Moreover, it has the ability to understand emotions, analyze facial expressions, pause mid-sentence, translate spoken language in real-time, and respond almost humanly fast during conversations.
Mira Morati, the Chief Technology Officer at OpenAI, stated during a presentation, “The standout feature of GPT-4o is that it provides the level of intelligence of GPT-4 to everyone, including our free users. This is the first time we are taking a big step forward in terms of user-friendliness.”

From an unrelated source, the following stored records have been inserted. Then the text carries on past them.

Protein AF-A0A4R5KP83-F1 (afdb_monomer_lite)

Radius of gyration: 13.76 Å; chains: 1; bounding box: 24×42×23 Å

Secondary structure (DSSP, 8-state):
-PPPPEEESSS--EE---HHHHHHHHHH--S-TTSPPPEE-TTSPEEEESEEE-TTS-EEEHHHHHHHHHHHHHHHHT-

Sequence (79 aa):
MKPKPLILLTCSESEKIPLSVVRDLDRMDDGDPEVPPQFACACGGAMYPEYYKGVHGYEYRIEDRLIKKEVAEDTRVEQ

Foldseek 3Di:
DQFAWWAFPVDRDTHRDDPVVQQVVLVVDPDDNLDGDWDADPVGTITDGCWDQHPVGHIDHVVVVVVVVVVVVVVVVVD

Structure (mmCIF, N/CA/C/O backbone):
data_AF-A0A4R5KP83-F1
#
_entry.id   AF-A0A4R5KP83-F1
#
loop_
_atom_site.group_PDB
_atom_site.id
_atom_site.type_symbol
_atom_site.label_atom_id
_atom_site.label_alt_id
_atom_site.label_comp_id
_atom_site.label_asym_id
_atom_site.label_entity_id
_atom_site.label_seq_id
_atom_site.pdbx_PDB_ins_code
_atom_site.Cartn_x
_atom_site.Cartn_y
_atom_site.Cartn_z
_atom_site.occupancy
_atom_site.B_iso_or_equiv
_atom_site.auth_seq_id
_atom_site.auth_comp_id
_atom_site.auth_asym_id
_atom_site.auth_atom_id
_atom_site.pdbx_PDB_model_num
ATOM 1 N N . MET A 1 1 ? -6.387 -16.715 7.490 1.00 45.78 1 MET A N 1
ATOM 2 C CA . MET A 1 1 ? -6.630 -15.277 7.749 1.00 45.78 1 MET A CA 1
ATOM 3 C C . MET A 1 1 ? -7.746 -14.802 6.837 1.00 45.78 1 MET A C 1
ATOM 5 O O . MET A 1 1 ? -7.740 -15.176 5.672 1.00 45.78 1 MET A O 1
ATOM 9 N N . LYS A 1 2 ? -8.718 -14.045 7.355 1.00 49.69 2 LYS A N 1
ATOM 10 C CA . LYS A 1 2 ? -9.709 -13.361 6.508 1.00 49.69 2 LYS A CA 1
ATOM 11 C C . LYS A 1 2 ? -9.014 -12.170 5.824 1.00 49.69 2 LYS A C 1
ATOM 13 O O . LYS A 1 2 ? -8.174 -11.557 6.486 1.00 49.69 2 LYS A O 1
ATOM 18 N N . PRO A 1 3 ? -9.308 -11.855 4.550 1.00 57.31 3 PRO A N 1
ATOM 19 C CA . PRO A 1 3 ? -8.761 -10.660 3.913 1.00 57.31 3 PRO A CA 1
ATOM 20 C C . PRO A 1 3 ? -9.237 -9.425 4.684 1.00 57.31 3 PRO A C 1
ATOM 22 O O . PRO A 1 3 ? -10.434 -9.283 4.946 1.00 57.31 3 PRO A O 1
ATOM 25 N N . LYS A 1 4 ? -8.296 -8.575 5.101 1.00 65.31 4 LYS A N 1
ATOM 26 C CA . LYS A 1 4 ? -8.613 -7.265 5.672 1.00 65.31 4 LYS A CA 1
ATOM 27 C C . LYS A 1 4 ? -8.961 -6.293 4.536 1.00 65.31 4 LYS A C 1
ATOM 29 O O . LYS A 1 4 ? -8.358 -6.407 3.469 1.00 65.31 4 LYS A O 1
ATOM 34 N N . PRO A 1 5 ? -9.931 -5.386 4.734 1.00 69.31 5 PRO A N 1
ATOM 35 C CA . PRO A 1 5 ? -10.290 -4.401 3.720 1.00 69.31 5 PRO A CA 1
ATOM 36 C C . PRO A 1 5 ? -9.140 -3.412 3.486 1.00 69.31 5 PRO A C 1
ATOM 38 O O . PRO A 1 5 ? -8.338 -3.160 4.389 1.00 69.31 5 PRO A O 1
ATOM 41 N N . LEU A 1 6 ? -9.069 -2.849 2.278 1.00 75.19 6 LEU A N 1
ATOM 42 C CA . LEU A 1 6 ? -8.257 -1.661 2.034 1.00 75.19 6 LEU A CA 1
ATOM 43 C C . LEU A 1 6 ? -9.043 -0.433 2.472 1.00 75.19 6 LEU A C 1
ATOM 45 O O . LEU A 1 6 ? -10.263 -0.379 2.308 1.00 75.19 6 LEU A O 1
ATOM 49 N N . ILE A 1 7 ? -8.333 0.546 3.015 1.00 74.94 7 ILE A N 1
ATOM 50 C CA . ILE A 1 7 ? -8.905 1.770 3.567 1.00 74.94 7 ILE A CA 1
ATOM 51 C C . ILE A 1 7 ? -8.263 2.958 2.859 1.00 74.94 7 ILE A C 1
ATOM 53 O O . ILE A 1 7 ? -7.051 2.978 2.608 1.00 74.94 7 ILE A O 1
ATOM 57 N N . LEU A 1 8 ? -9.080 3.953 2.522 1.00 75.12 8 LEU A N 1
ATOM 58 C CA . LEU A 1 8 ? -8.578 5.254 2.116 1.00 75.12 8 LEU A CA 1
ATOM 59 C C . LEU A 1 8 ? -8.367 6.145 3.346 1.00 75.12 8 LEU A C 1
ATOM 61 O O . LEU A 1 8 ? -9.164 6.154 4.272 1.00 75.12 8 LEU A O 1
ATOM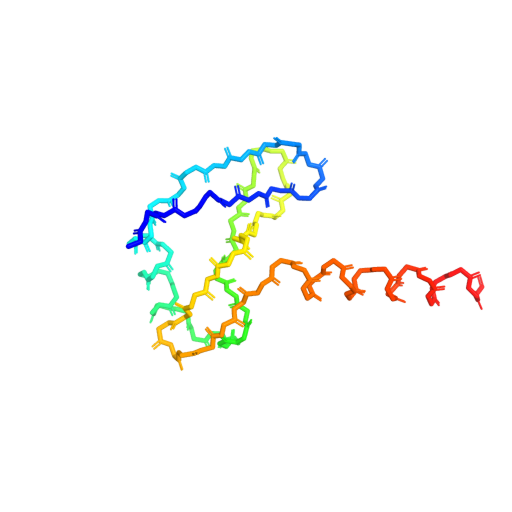 65 N N . LEU A 1 9 ? -7.292 6.932 3.350 1.00 69.81 9 LEU A N 1
ATOM 66 C CA . LEU A 1 9 ? -7.012 7.870 4.446 1.00 69.81 9 LEU A CA 1
ATOM 67 C C . LEU A 1 9 ? -7.806 9.184 4.344 1.00 69.81 9 LEU A C 1
ATOM 69 O O . LEU A 1 9 ? -7.952 9.890 5.332 1.00 69.81 9 LEU A O 1
ATOM 73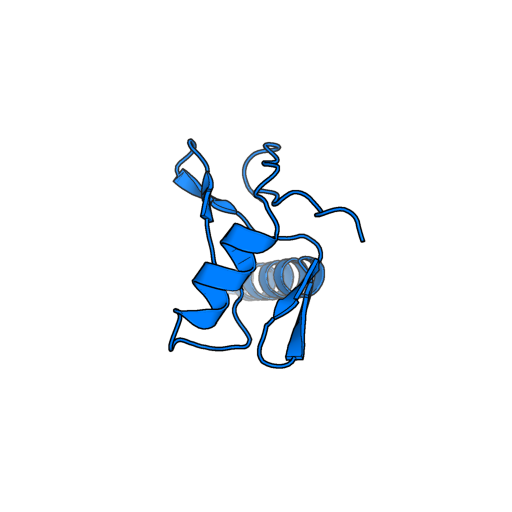 N N . THR A 1 10 ? -8.267 9.543 3.144 1.00 70.00 10 THR A N 1
ATOM 74 C CA . THR A 1 10 ? -8.948 10.814 2.845 1.00 70.00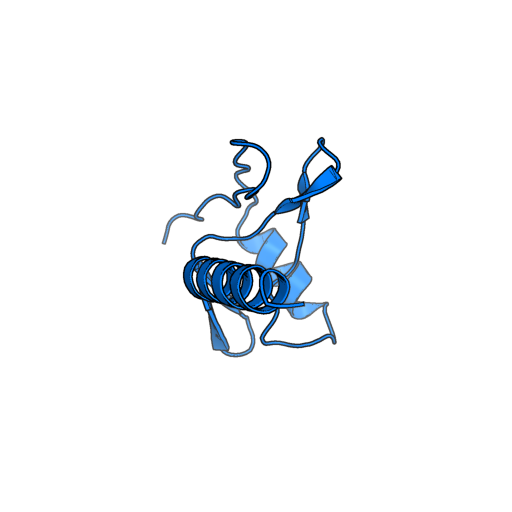 10 THR A CA 1
ATOM 75 C C . THR A 1 10 ? -10.468 10.699 2.755 1.00 70.00 10 THR A C 1
ATOM 77 O O . THR A 1 10 ? -11.154 11.703 2.910 1.00 70.00 10 THR A O 1
ATOM 80 N N . CYS A 1 11 ? -11.013 9.508 2.509 1.00 70.50 11 CYS A N 1
ATOM 81 C CA . CYS A 1 11 ? -12.439 9.234 2.655 1.00 70.50 11 CYS A CA 1
ATOM 82 C C . CYS A 1 11 ? -12.602 8.002 3.544 1.00 70.50 11 CYS A C 1
ATOM 84 O O . CYS A 1 11 ? -11.769 7.104 3.505 1.00 70.50 11 CYS A O 1
ATOM 86 N N . SER A 1 12 ? -13.670 7.936 4.334 1.00 69.88 12 SER A N 1
ATOM 87 C CA . SER A 1 12 ? -13.926 6.804 5.237 1.00 69.88 12 SER A CA 1
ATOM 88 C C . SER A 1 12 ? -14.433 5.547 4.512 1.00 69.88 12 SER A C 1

In a presentation, OpenAI showcased GPT-4o’s ability to directly translate between English and Italian languages, helping a researcher solve a linear equation in real-time and providing guidance on deep breathing to another executive at the company by analyzing his breath.

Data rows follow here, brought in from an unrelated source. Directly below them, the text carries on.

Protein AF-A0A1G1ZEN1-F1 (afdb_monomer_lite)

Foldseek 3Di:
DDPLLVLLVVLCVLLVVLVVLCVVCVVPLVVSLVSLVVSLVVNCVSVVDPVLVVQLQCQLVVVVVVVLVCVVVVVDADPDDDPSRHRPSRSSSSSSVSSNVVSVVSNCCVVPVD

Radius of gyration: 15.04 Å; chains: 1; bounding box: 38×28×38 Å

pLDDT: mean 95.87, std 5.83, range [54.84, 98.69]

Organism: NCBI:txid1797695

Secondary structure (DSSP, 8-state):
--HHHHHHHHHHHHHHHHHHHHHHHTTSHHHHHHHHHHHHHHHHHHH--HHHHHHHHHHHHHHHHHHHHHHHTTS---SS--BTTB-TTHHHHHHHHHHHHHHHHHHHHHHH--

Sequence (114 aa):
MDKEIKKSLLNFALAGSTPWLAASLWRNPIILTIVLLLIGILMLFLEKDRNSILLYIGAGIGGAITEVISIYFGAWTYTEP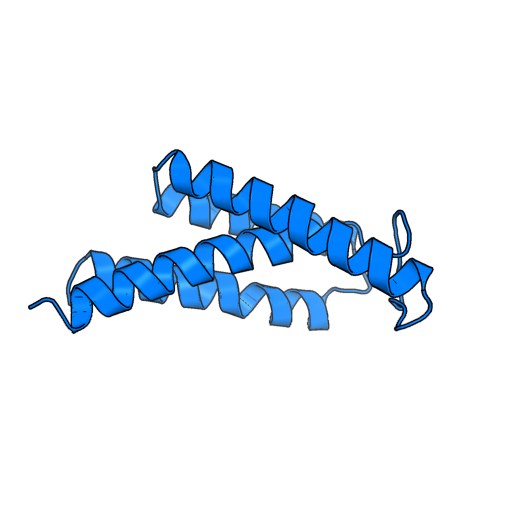TFAGIPIWLPFLWGAAGIFVLRFKKFIDAVFKK

Stru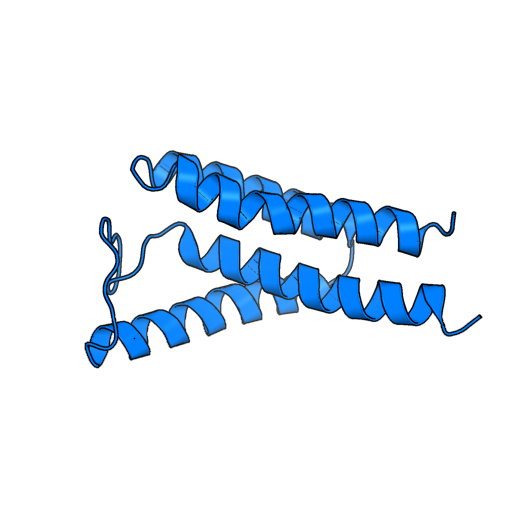cture (mmCIF, N/CA/C/O backbone):
data_AF-A0A1G1ZEN1-F1
#
_entry.id   AF-A0A1G1ZEN1-F1
#
loop_
_atom_site.group_PDB
_atom_site.id
_atom_site.type_symbol
_atom_site.label_atom_id
_atom_site.label_alt_id
_atom_site.label_comp_id
_atom_site.label_asym_id
_atom_site.label_entity_id
_atom_site.label_seq_id
_atom_site.pdbx_PDB_ins_code
_atom_site.Cartn_x
_atom_site.Cartn_y
_atom_site.Cartn_z
_atom_site.occupancy
_atom_site.B_iso_or_equiv
_atom_site.auth_seq_id
_atom_site.auth_comp_id
_atom_site.auth_asym_id
_atom_site.auth_atom_id
_atom_site.pdbx_PDB_model_num
ATOM 1 N N . MET A 1 1 ? -24.563 5.054 12.367 1.00 64.69 1 MET A N 1
ATOM 2 C CA . MET A 1 1 ? -23.502 4.117 11.936 1.00 64.69 1 MET A CA 1
ATOM 3 C C . MET A 1 1 ? -22.292 4.308 12.826 1.00 64.69 1 MET A C 1
ATOM 5 O O . MET A 1 1 ? -21.897 5.457 13.015 1.00 64.69 1 MET A O 1
ATOM 9 N N . ASP A 1 2 ? -21.780 3.211 13.387 1.00 87.31 2 ASP A N 1
ATOM 10 C CA . ASP A 1 2 ? -20.624 3.192 14.288 1.00 87.31 2 ASP A CA 1
ATOM 11 C C . ASP A 1 2 ? -19.424 3.936 13.674 1.00 87.31 2 ASP A C 1
ATOM 13 O O . ASP A 1 2 ? -19.222 3.912 12.452 1.00 87.31 2 ASP A O 1
ATOM 17 N N . LYS A 1 3 ? -18.651 4.633 14.513 1.00 89.25 3 LYS A N 1
ATOM 18 C CA . LYS A 1 3 ? -17.459 5.372 14.091 1.00 89.25 3 LYS A CA 1
ATOM 19 C C . LYS A 1 3 ? -16.457 4.446 13.398 1.00 89.25 3 LYS A C 1
ATOM 21 O O . LYS A 1 3 ? -15.945 4.827 12.349 1.00 89.25 3 LYS A O 1
ATOM 26 N N . GLU A 1 4 ? -16.235 3.236 13.910 1.00 92.38 4 GLU A N 1
ATOM 27 C CA . GLU A 1 4 ? -15.325 2.257 13.307 1.00 92.38 4 GLU A CA 1
ATOM 28 C C . GLU A 1 4 ? -15.849 1.716 11.979 1.00 92.38 4 GLU A C 1
ATOM 30 O O . GLU A 1 4 ? -15.068 1.528 11.044 1.00 92.38 4 GLU A O 1
ATOM 35 N N . ILE A 1 5 ? -17.169 1.564 11.835 1.00 94.06 5 ILE A N 1
ATOM 36 C CA . ILE A 1 5 ? -17.780 1.179 10.557 1.00 94.06 5 ILE A CA 1
ATOM 37 C C . ILE A 1 5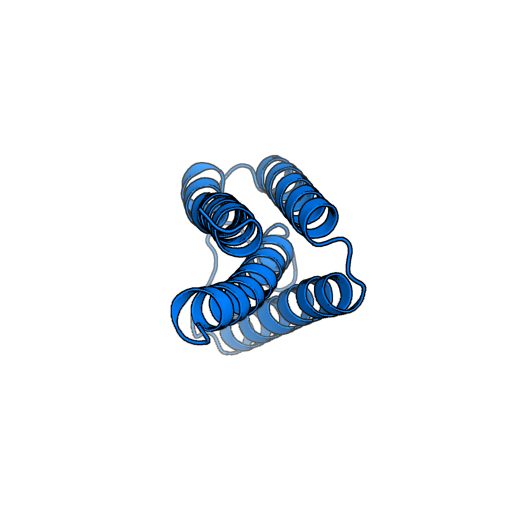 ? -17.536 2.270 9.506 1.00 94.06 5 ILE A C 1
ATOM 39 O O . ILE A 1 5 ? -16.998 1.978 8.441 1.00 94.06 5 ILE A O 1
ATOM 43 N N . LYS A 1 6 ? -17.849 3.540 9.808 1.00 94.56 6 LYS A N 1
ATOM 44 C CA . LYS A 1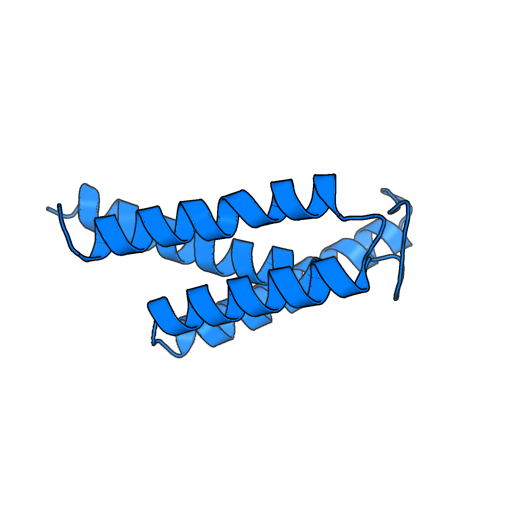 6 ? -17.603 4.672 8.887 1.00 94.56 6 LYS A CA 1
ATOM 45 C C . LYS A 1 6 ? -16.139 4.749 8.461 1.00 94.56 6 LYS A C 1
ATOM 47 O O . LYS A 1 6 ? -15.829 4.883 7.279 1.00 94.56 6 LYS A O 1
ATOM 52 N N . LYS A 1 7 ? -15.238 4.654 9.437 1.00 94.94 7 LYS A N 1
ATOM 53 C CA . LYS A 1 7 ? -13.793 4.734 9.230 1.00 94.94 7 LYS A CA 1
ATOM 54 C C . LYS A 1 7 ? -13.285 3.567 8.371 1.00 94.94 7 LYS A C 1
ATOM 56 O O . LYS A 1 7 ? -12.393 3.757 7.542 1.00 94.94 7 LYS A O 1
ATOM 61 N N . SER A 1 8 ? -13.853 2.372 8.539 1.00 96.31 8 SER A N 1
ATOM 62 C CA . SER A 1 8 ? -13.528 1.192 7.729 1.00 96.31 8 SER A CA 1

Engineers at OpenAI and the Chief Technology Officer connected over the phone to showcase the new capabilities. They encouraged the assistant to enhance expression while writing a bedtime story, then suddenly asked to transform his voice into a robotic one and later requested to conclude the story with a singing voice.
Later on, they asked the assistant to watch a recording on the phone’s camera and respond to what appeared on the screen. The assistant was also able to speak and respond seamlessly while acting as a translator.
These features represent a significant advancement in the current audio setting in ChatGPT, where users can interact with the system through chat, and although the interaction is limited, the current version cannot be interrupted or respond on camera.
The letter o in GPT-4o stands for omni, highlighting the model’s multimedia capabilities.
OpenAI stated that they trained GPT-4o across text, vision, and audio, meaning the neural network handles all incoming and outgoing signals.
This differs from the company’s previous models, GPT-3.5 and GPT-4, which allowed users to ask questions verbally and convert speech into text, leading to a detachment of tone and emotions and making interactions slow.